BRIEF DESCRIPTION OF THE DRAWINGS

FIG. 1 is a system diagram showing the configuration of a semiconductor device business sales model according to an embodiment 1;

FIG. 2 is a block diagram showing the configuration of a microcomputer according to the embodiment 1;

FIG. 3 is a block diagram showing the configuration of a memory protection unit according to the embodiment 1;

FIG. 4 is an explanatory diagram for describing the protection of a memory;

FIG. 5 is a typical diagram of a secure program;

FIG. 6 is an explanatory diagram for describing the protection of the memory by the memory protection unit according to the embodiment 1;

FIGS. 7A and 7B are respectively a block diagram showing the configurations of a fetch start address monitoring circuit and a fetch address comparing circuit according to the embodiment 1, and an explanatory diagram sowing a secure program area;

FIGS. 8A through 8D are respectively timing diagrams showing the operation of the memory protection unit according to the embodiment 1;

FIGS. 9A through 9D are respectively timing diagrams showing the operation of the memory protection unit according to the embodiment 1;

FIG. 10 is a table showing the operation of the memory protection unit according to the embodiment 1;

FIG. 11 is an explanatory diagram for describing the protection of a memory by a memory protection unit according to a modification of the embodiment 1;

FIG. 12 is a layout diagram showing the layout of data stored in a flash memory according to an embodiment 2;

FIG. 13 is a block diagram showing the configuration of a microcomputer according to the embodiment 2;

FIG. 14 is a block diagram showing the configuration of an illegal access detection circuit according to the embodiment 2;

FIG. 15 is a block diagram showing the configuration of a microcomputer according to an embodiment 3;

FIG. 16 is a block diagram showing the configuration of a microprocessor according to an embodiment 4;

FIG. 17 is a flowchart diagram showing the operation of a microprocessor;

FIG. 18 is a flowchart diagram showing the operation of the microprocessor according to the embodiment 4;

FIG. 19 is a block diagram showing another configuration of the microprocessor according to the embodiment 4; and

FIG. 20 is a flowchart diagram showing another operation of the microprocessor according to the embodiment 4.

DETAILED DESCRIPTION

Embodiments of the present invention will hereinafter be described in detail on the basis of the accompanying drawings. Incidentally, the same reference numerals are respectively attached to the same parts in principle in all the drawings for describing the embodiments, and a repeated description thereof will be omitted in principle.

Embodiment 1

Semiconductor Device Business Sales Model

While a plurality of embodiments will be described below, semiconductor devices to be described in the respective embodiments are respectively sold according to a new business sales model contemplated by the present inventors. A description will first be made here about a semiconductor device business sales model contemplated by the present inventors.
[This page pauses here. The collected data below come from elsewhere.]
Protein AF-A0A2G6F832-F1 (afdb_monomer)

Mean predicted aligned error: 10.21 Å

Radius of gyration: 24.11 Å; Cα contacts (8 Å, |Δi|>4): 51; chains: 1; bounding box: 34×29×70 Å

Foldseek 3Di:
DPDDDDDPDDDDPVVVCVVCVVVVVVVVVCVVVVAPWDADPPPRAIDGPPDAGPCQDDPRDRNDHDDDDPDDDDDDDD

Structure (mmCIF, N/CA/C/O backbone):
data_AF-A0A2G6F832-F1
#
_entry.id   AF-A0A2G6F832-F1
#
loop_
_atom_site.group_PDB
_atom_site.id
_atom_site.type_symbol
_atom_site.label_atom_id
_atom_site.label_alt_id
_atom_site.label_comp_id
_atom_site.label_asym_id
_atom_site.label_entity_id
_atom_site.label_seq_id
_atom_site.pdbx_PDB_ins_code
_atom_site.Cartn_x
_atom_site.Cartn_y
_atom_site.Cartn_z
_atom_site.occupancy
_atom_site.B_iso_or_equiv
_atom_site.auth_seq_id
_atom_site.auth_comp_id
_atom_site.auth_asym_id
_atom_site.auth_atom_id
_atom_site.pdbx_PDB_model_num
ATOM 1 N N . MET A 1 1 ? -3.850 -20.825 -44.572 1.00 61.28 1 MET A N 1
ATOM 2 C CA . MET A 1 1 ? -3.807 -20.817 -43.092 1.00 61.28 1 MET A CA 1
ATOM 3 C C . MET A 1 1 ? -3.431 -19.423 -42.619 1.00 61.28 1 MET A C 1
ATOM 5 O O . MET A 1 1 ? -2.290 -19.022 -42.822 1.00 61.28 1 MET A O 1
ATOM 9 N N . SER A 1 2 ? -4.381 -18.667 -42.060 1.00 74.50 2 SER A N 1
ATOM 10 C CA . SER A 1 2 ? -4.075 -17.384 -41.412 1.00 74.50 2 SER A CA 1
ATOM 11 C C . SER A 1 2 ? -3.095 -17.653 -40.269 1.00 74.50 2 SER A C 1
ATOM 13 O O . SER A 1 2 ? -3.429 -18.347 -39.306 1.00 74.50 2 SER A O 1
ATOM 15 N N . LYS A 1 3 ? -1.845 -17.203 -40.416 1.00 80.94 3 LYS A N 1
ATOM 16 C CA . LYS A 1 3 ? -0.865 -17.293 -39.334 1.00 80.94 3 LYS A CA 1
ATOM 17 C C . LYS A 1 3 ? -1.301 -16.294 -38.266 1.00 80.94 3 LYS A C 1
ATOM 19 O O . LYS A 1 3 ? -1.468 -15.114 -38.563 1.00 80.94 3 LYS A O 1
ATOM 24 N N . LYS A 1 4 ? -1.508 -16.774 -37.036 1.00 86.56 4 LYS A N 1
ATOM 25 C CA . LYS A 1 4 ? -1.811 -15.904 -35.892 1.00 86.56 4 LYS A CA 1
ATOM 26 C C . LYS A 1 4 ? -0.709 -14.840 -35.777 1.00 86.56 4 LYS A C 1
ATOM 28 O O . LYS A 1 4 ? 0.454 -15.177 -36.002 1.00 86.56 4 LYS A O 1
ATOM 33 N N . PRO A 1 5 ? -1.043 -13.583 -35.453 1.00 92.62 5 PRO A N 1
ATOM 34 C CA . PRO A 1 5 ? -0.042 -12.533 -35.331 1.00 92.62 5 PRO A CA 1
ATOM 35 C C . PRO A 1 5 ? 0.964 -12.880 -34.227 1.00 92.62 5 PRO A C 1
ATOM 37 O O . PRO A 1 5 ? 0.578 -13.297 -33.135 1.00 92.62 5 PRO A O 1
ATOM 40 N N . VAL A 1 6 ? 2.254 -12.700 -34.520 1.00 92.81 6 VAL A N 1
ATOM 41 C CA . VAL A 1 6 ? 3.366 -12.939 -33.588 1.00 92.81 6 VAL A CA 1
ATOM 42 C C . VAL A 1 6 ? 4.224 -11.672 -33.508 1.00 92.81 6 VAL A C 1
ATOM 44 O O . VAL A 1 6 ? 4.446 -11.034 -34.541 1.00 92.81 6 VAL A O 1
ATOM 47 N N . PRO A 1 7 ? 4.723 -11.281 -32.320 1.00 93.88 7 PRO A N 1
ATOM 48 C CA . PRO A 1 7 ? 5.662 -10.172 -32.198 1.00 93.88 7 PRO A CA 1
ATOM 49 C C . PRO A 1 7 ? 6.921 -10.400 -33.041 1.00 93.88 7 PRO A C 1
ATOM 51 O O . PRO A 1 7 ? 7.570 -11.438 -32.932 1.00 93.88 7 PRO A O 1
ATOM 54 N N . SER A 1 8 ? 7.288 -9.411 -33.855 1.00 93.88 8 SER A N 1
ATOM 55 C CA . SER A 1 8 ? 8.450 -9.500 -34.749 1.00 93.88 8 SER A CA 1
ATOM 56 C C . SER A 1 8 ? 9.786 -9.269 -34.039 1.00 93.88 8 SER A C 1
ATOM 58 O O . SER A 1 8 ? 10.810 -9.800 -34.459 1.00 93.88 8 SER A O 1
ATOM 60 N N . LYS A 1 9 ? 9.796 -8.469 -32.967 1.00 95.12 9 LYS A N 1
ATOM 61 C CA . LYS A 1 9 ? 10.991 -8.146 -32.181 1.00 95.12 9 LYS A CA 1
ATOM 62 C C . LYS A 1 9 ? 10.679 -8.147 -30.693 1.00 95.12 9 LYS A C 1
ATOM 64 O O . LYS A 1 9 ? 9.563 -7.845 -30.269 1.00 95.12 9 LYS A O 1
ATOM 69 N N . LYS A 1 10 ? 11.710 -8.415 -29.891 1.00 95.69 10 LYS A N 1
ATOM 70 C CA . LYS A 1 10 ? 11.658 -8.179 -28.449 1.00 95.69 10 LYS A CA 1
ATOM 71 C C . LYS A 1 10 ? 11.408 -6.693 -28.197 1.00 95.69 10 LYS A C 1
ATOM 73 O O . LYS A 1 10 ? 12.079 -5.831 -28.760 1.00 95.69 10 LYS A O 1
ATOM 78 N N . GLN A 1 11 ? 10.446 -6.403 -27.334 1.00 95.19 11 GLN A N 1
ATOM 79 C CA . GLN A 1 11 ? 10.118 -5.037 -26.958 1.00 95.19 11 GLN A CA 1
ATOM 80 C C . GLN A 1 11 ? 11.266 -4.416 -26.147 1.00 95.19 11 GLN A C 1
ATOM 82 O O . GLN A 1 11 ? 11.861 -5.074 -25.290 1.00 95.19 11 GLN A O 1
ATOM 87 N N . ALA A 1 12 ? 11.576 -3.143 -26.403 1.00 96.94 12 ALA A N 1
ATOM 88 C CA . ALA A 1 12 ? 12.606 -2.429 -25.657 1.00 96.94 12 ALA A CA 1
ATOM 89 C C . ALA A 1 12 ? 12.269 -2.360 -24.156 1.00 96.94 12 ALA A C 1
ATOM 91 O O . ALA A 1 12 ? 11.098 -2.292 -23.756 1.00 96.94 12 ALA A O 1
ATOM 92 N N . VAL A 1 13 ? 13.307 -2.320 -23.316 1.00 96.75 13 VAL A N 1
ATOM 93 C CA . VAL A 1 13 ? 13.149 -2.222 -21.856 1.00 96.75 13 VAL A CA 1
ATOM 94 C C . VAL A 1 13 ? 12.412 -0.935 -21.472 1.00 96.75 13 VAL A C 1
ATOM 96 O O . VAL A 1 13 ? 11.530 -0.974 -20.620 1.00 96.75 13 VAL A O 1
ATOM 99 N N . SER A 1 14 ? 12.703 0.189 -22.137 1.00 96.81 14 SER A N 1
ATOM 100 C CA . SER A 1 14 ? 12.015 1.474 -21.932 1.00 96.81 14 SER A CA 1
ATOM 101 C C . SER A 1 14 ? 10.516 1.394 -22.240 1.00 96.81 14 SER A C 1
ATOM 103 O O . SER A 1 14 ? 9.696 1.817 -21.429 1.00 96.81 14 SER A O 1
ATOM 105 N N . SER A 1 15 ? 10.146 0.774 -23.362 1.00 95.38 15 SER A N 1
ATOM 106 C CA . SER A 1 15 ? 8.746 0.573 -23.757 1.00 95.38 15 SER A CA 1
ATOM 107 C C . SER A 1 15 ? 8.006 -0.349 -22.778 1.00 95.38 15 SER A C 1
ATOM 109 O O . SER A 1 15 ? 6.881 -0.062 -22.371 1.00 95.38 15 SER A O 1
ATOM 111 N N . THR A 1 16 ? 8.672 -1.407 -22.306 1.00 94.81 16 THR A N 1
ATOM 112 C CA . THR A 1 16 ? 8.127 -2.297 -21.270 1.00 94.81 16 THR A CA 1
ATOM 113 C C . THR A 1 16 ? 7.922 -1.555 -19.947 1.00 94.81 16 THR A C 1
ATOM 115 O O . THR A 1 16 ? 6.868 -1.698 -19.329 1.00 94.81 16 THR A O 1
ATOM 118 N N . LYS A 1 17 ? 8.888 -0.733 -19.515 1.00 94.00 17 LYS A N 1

FIG. 1 is a system diagram showing the configuration of a semiconductor device business sales model according to the embodiment. In the same drawing, reference numeral 100 indicates the semiconductor device business sales model. Although not limited in particular, the semiconductor device business sales model 100 is comprised of a provider PRD, a user USR, and a third party OTH who provides a program.
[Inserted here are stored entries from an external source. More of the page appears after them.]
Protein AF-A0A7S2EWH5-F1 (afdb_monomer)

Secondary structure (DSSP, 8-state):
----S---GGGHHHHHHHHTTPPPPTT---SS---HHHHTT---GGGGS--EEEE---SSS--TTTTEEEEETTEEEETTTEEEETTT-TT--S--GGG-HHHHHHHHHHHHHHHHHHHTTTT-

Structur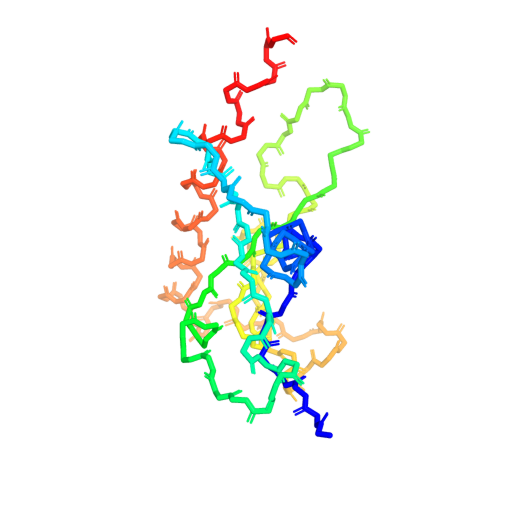e (mmCIF, N/CA/C/O backbone):
data_AF-A0A7S2EWH5-F1
#
_entry.id   AF-A0A7S2EWH5-F1
#
loop_
_atom_site.group_PDB
_atom_site.id
_atom_site.type_symbol
_atom_site.label_atom_id
_atom_site.label_alt_id
_atom_site.label_comp_id
_atom_site.label_asym_id
_atom_site.label_entity_id
_atom_site.label_seq_id
_atom_site.pdbx_PDB_ins_code
_atom_site.Cartn_x
_atom_site.Cartn_y
_atom_site.Cartn_z
_atom_site.occupancy
_atom_site.B_iso_or_equiv
_atom_site.auth_seq_id
_atom_site.auth_comp_id
_atom_site.auth_asym_id
_atom_site.auth_atom_id
_atom_site.pdbx_PDB_model_num
ATOM 1 N N . ARG A 1 1 ? -10.237 -19.169 9.714 1.00 84.00 1 ARG A N 1
ATOM 2 C CA . ARG A 1 1 ? -10.552 -18.519 8.421 1.00 84.00 1 ARG A CA 1
ATOM 3 C C . ARG A 1 1 ? -9.258 -17.946 7.873 1.00 84.00 1 ARG A C 1
ATOM 5 O O . ARG A 1 1 ? -8.496 -17.405 8.661 1.00 84.00 1 ARG A O 1
ATOM 12 N N . GLU A 1 2 ? -9.023 -18.083 6.575 1.00 87.56 2 GLU A N 1
ATOM 13 C CA . GLU A 1 2 ? -7.935 -17.400 5.873 1.00 87.56 2 GLU A CA 1
ATOM 14 C C . GLU A 1 2 ? -8.420 -16.035 5.360 1.00 87.56 2 GLU A C 1
ATOM 16 O O . GLU A 1 2 ? -9.599 -15.879 5.028 1.00 87.56 2 GLU A O 1
ATOM 21 N N . VAL A 1 3 ? -7.528 -15.045 5.349 1.00 89.19 3 VAL A N 1
ATOM 22 C CA . VAL A 1 3 ? -7.771 -13.701 4.811 1.00 89.19 3 VAL A CA 1
ATOM 23 C C . VAL A 1 3 ? -6.746 -13.466 3.711 1.00 89.19 3 VAL A C 1
ATOM 25 O O . VAL A 1 3 ? -5.549 -13.476 3.982 1.00 89.19 3 VAL A O 1
ATOM 28 N N . THR A 1 4 ? -7.223 -13.256 2.487 1.00 89.62 4 THR A N 1
ATOM 29 C CA . THR A 1 4 ? -6.388 -12.993 1.304 1.00 89.62 4 THR A CA 1
ATOM 30 C C . THR A 1 4 ? -6.386 -11.516 0.902 1.00 89.62 4 THR A C 1
ATOM 32 O O . THR A 1 4 ? -5.683 -11.135 -0.031 1.00 89.62 4 THR A O 1
ATOM 35 N N . ASP A 1 5 ? -7.193 -10.684 1.568 1.00 92.56 5 ASP A N 1
ATOM 36 C CA . ASP A 1 5 ? -7.256 -9.242 1.335 1.00 92.56 5 ASP A CA 1
ATOM 37 C C . ASP A 1 5 ? -5.915 -8.565 1.662 1.00 92.56 5 ASP A C 1
ATOM 39 O O . ASP A 1 5 ? -5.175 -8.987 2.556 1.00 92.56 5 ASP A O 1
ATOM 43 N N . LEU A 1 6 ? -5.606 -7.473 0.958 1.00 94.62 6 LEU A N 1
ATOM 44 C CA . LEU A 1 6 ? -4.386 -6.710 1.204 1.00 94.62 6 LEU A CA 1
ATOM 45 C C . LEU A 1 6 ? -4.461 -6.012 2.573 1.00 94.62 6 LEU A C 1
ATOM 47 O O . LEU A 1 6 ? -5.221 -5.062 2.767 1.00 94.62 6 LEU A O 1
ATOM 51 N N . VAL A 1 7 ? -3.625 -6.447 3.512 1.00 94.69 7 VAL A N 1
ATOM 52 C CA . VAL A 1 7 ? -3.444 -5.823 4.832 1.00 94.69 7 VAL A CA 1
ATOM 53 C C . VAL A 1 7 ? -2.034 -5.258 4.975 1.00 94.69 7 VAL A C 1
ATOM 55 O O . VAL A 1 7 ? -1.111 -5.669 4.272 1.00 94.69 7 VAL A O 1
ATOM 58 N N . SER A 1 8 ? -1.853 -4.289 5.869 1.00 95.19 8 SER A N 1
ATOM 59 C CA . SER A 1 8 ? -0.574 -3.612 6.080 1.00 95.19 8 SER A CA 1
ATOM 60 C C . SER A 1 8 ? -0.337 -3.286 7.550 1.00 95.19 8 SER A C 1
ATOM 62 O O . SER A 1 8 ? -1.260 -3.218 8.357 1.00 95.19 8 SER A O 1
ATOM 64 N N . TYR A 1 9 ? 0.919 -3.017 7.906 1.00 95.00 9 TYR A N 1
ATOM 65 C CA . TYR A 1 9 ? 1.296 -2.650 9.271 1.00 95.00 9 TYR A CA 1
ATOM 66 C C . TYR A 1 9 ? 0.591 -1.374 9.766 1.00 95.00 9 TYR A C 1
ATOM 68 O O . TYR A 1 9 ? 0.379 -1.213 10.966 1.00 95.00 9 TYR A O 1
ATOM 76 N N . VAL A 1 10 ? 0.197 -0.473 8.857 1.00 95.12 10 VAL A N 1
ATOM 77 C CA . VAL A 1 10 ? -0.545 0.754 9.199 1.00 95.12 10 VAL A CA 1
ATOM 78 C C . VAL A 1 10 ? -1.948 0.474 9.745 1.00 95.12 10 VAL A C 1
ATOM 80 O O . VAL A 1 10 ? -2.533 1.350 10.377 1.00 95.12 10 VAL A O 1
ATOM 83 N N . ASP A 1 11 ? -2.473 -0.736 9.536 1.00 96.44 11 ASP A N 1
ATOM 84 C CA . ASP A 1 11 ? -3.789 -1.158 10.015 1.00 96.44 11 ASP A CA 1
ATOM 85 C C . ASP A 1 11 ? -3.766 -1.562 11.499 1.00 96.44 11 ASP A C 1
ATOM 87 O O . ASP A 1 11 ? -4.809 -1.584 12.152 1.00 96.44 11 ASP A O 1
ATOM 91 N N . PHE A 1 12 ? -2.592 -1.843 12.082 1.00 96.31 12 PHE A N 1
ATOM 92 C CA . PHE A 1 12 ? -2.506 -2.295 13.475 1.00 96.31 12 PHE A CA 1
ATOM 93 C C . PHE A 1 12 ? -3.036 -1.262 14.466 1.00 96.31 12 PHE A C 1
ATOM 95 O O . PHE A 1 12 ? -3.817 -1.618 15.342 1.00 96.31 12 PHE A O 1
ATOM 102 N N . MET A 1 13 ? -2.644 0.006 14.327 1.00 96.50 13 MET A N 1
ATOM 103 C CA . MET A 1 13 ? -3.077 1.059 15.250 1.00 96.50 13 MET A CA 1
ATOM 104 C C . MET A 1 13 ? -4.609 1.225 15.274 1.00 96.50 13 MET A C 1
ATOM 106 O O . MET A 1 13 ? -5.183 1.061 16.350 1.00 96.50 13 MET A O 1
ATOM 110 N N . PRO A 1 14 ? -5.307 1.471 14.143 1.00 96.06 14 PRO A N 1
ATOM 111 C CA . PRO A 1 14 ? -6.768 1.568 14.160 1.00 96.06 14 PRO A CA 1
ATOM 112 C C . PRO A 1 14 ? -7.449 0.258 14.584 1.00 96.06 14 PRO A C 1
ATOM 114 O O . PRO A 1 14 ? -8.502 0.308 15.211 1.00 96.06 14 PRO A O 1
ATOM 117 N N . THR A 1 15 ? -6.845 -0.906 14.316 1.00 96.81 15 THR A N 1
ATOM 118 C CA . THR A 1 15 ? -7.374 -2.196 14.794 1.00 96.81 15 THR A CA 1
ATOM 119 C C . THR A 1 15 ? -7.306 -2.321 16.314 1.00 96.81 15 THR A C 1
ATOM 121 O O . THR A 1 15 ? -8.274 -2.742 16.936 1.00 96.81 15 THR A O 1
ATOM 124 N N . ILE A 1 16 ? -6.178 -1.960 16.933 1.00 97.31 16 ILE A N 1
ATOM 125 C CA . ILE A 1 16 ? -6.016 -2.024 18.393 1.00 97.31 16 ILE A CA 1
ATOM 126 C C . ILE A 1 16 ? -7.011 -1.085 19.079 1.00 97.31 16 ILE A C 1
ATOM 128 O O . ILE A 1 16 ? -7.611 -1.480 20.073 1.00 97.31 16 ILE A O 1
ATOM 132 N N . LEU A 1 17 ? -7.207 0.122 18.540 1.00 96.56 17 LEU A N 1
ATOM 133 C CA . LEU A 1 17 ? -8.153 1.096 19.092 1.00 96.56 17 LEU A CA 1
ATOM 134 C C . LEU A 1 17 ? -9.606 0.600 19.015 1.00 96.56 17 LEU A C 1
ATOM 136 O O . LEU A 1 17 ? -10.301 0.669 20.022 1.00 96.56 17 LEU A O 1
ATOM 140 N N . ASP A 1 18 ? -10.033 0.025 17.880 1.00 95.69 18 ASP A N 1
ATOM 141 C CA . ASP A 1 18 ? -11.351 -0.632 17.734 1.00 95.69 18 ASP A CA 1
ATOM 142 C C . ASP A 1 18 ? -11.523 -1.763 18.759 1.00 95.69 18 ASP A C 1
ATOM 144 O O . ASP A 1 18 ? -12.499 -1.800 19.502 1.00 95.69 18 ASP A O 1
ATOM 148 N N . LEU A 1 19 ? -10.543 -2.666 18.866 1.00 96.19 19 LEU A N 1
ATOM 149 C CA . LEU A 1 19 ? -10.629 -3.802 19.789 1.00 96.19 19 LEU A CA 1
ATOM 150 C C . LEU A 1 19 ? -10.614 -3.397 21.270 1.00 96.19 19 LEU A C 1
ATOM 152 O O . LEU A 1 19 ? -11.138 -4.138 22.100 1.00 96.19 19 LEU A O 1
ATOM 156 N N . ALA A 1 20 ? -9.989 -2.267 21.598 1.00 97.19 20 ALA A N 1
ATOM 157 C CA . ALA A 1 20 ? -9.903 -1.736 22.954 1.00 97.19 20 ALA A CA 1
ATOM 158 C C . ALA A 1 20 ? -11.043 -0.766 23.306 1.00 97.19 20 ALA A C 1
ATOM 160 O O . ALA A 1 20 ? -11.048 -0.257 24.425 1.00 97.19 20 ALA A O 1
ATOM 161 N N . ASP A 1 21 ? -11.974 -0.512 22.380 1.00 96.25 21 ASP A N 1
ATOM 162 C CA . ASP A 1 21 ? -13.067 0.457 22.538 1.00 96.25 21 ASP A CA 1
ATOM 163 C C . ASP A 1 21 ? -12.558 1.869 22.896 1.00 96.25 21 ASP A C 1
ATOM 165 O O . ASP A 1 21 ? -13.069 2.555 23.780 1.00 96.25 21 ASP A O 1
ATOM 169 N N . VAL A 1 22 ? -11.474 2.290 22.233 1.00 96.88 22 VAL A N 1
ATOM 170 C CA . VAL A 1 22 ? -10.857 3.607 22.431 1.00 96.88 22 VAL A CA 1
ATOM 171 C C . VAL A 1 22 ? -11.296 4.555 21.323 1.00 96.88 22 VAL A C 1
ATOM 173 O O . VAL A 1 22 ? -10.979 4.351 20.149 1.00 96.88 22 VAL A O 1
ATOM 176 N N . GLU A 1 23 ? -11.963 5.641 21.707 1.00 93.38 23 GLU A N 1
ATOM 177 C CA . GLU A 1 23 ? -12.369 6.689 20.774 1.00 93.38 23 GLU A CA 1
ATOM 178 C C . GLU A 1 23 ? -11.161 7.434 20.186 1.00 93.38 23 GLU A C 1
ATOM 180 O O . GLU A 1 23 ? -10.224 7.834 20.885 1.00 93.38 23 GLU A O 1
ATOM 185 N N . VAL A 1 24 ? -11.196 7.647 18.869 1.00 91.50 24 VAL A N 1
ATOM 186 C CA . VAL A 1 24 ? -10.193 8.437 18.150 1.00 91.50 24 VAL A CA 1
ATOM 187 C C . VAL A 1 24 ? -10.602 9.911 18.211 1.00 91.50 24 VAL A C 1
ATOM 189 O O . VAL A 1 24 ? -11.692 10.239 17.743 1.00 91.50 24 VAL A O 1
ATOM 192 N N . PRO A 1 25 ? -9.749 10.816 18.732 1.00 91.31 25 PRO A N 1
ATOM 193 C CA . PRO A 1 25 ? -10.061 12.241 18.770 1.00 91.31 25 PRO A CA 1
ATOM 194 C C . PRO A 1 25 ? -10.337 12.817 17.379 1.00 91.31 25 PRO A C 1
ATOM 196 O O . PRO A 1 25 ? -9.687 12.437 16.398 1.00 91.31 25 PRO A O 1
ATOM 199 N N . GLU A 1 26 ? -11.238 13.797 17.310 1.00 90.62 26 GLU A N 1
ATOM 200 C CA . GLU A 1 26 ? -11.516 14.520 16.070 1.00 90.62 26 GLU A CA 1
ATOM 201 C C . GLU A 1 26 ? -10.231 15.107 15.463 1.00 90.62 26 GLU A C 1
ATOM 203 O O . GLU A 1 26 ? -9.364 15.644 16.155 1.00 90.62 26 GLU A O 1
ATOM 208 N N . GLY A 1 27 ? -10.090 14.974 14.143 1.00 88.25 27 GLY A N 1
ATOM 209 C CA . GLY A 1 27 ? -8.919 15.449 13.402 1.00 88.25 27 GLY A CA 1
ATOM 210 C C . GLY A 1 27 ? -7.719 14.496 13.392 1.00 88.25 27 GLY A C 1
ATOM 211 O O . GLY A 1 27 ? -6.766 14.748 12.653 1.00 88.25 27 GLY A O 1
ATOM 212 N N . ARG A 1 28 ? -7.741 13.378 14.135 1.00 89.31 28 ARG A N 1
ATOM 213 C CA . ARG A 1 28 ? -6.718 12.331 14.000 1.00 89.31 28 ARG A CA 1
ATOM 214 C C . ARG A 1 28 ? -7.087 11.371 12.867 1.00 89.31 28 ARG A C 1
ATOM 216 O O . ARG A 1 28 ? -8.117 10.709 12.912 1.00 89.31 28 ARG A O 1
ATOM 223 N N . THR A 1 29 ? -6.198 11.242 11.885 1.00 88.75 29 THR A N 1
ATOM 224 C CA . THR A 1 29 ? -6.327 10.276 10.785 1.00 88.75 29 THR A CA 1
ATOM 225 C C . THR A 1 29 ? -5.259 9.186 10.867 1.00 88.75 29 THR A C 1
ATOM 227 O O . THR A 1 29 ? -4.192 9.368 11.461 1.00 88.75 29 THR A O 1
ATOM 230 N N . PHE A 1 30 ? -5.550 8.042 10.250 1.00 91.38 30 PHE A N 1
ATOM 231 C CA . PHE A 1 30 ? -4.612 6.940 10.057 1.00 91.38 30 PHE A CA 1
ATOM 232 C C . PHE A 1 30 ? -4.535 6.596 8.570 1.00 91.38 30 PHE A C 1
ATOM 234 O O . PHE A 1 30 ? -5.517 6.730 7.846 1.00 91.38 30 PHE A O 1
ATOM 241 N N . HIS A 1 31 ? -3.373 6.122 8.119 1.00 90.75 31 HIS A N 1
ATOM 242 C CA . HIS A 1 31 ? -3.226 5.583 6.762 1.00 90.75 31 HIS A CA 1
ATOM 243 C C . HIS A 1 31 ? -3.886 4.203 6.601 1.00 90.75 31 HIS A C 1
ATOM 245 O O . HIS A 1 31 ? -4.176 3.786 5.483 1.00 90.75 31 HIS A O 1
ATOM 251 N N . GLY A 1 32 ? -4.060 3.473 7.706 1.00 93.56 32 GLY A N 1
ATOM 252 C CA . GLY A 1 32 ? -4.709 2.167 7.731 1.00 93.56 32 GLY A CA 1
ATOM 253 C C . GLY A 1 32 ? -6.169 2.227 8.167 1.00 93.56 32 GLY A C 1
ATOM 254 O O . GLY A 1 32 ? -6.690 3.282 8.521 1.00 93.56 32 GLY A O 1
ATOM 255 N N . THR A 1 33 ? -6.805 1.062 8.190 1.00 93.81 33 THR A N 1
ATOM 256 C CA . THR A 1 33 ? -8.175 0.863 8.680 1.00 93.81 33 THR A CA 1
ATOM 257 C C . THR A 1 33 ? -8.220 -0.285 9.684 1.00 93.81 33 THR A C 1
ATOM 259 O O . THR A 1 33 ? -7.309 -1.110 9.718 1.00 93.81 33 THR A O 1
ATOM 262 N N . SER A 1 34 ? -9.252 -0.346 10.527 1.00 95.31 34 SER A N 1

The provider PRD sells a microcomputer LSI to the user USR. In the microcomputer LSI, a plurality of circuit blocks are formed into a single semiconductor chip by the known semiconductor manufacturing method. The circuit blocks formed in the semiconductor chip each include an electrically rewritable nonvolatile memory FRM, a microprocessor (hereinafter also called a central processing unit) CPU operated in accordance with a program written into the nonvolatile memory FRM, and a license management unit RCNT. The microcomputer LSI may be manufactured by the provider PRD. Alternatively, the microcomputer LSI may be produced by an unillustrated semiconductor manufacturing maker and sold by the provider PRD.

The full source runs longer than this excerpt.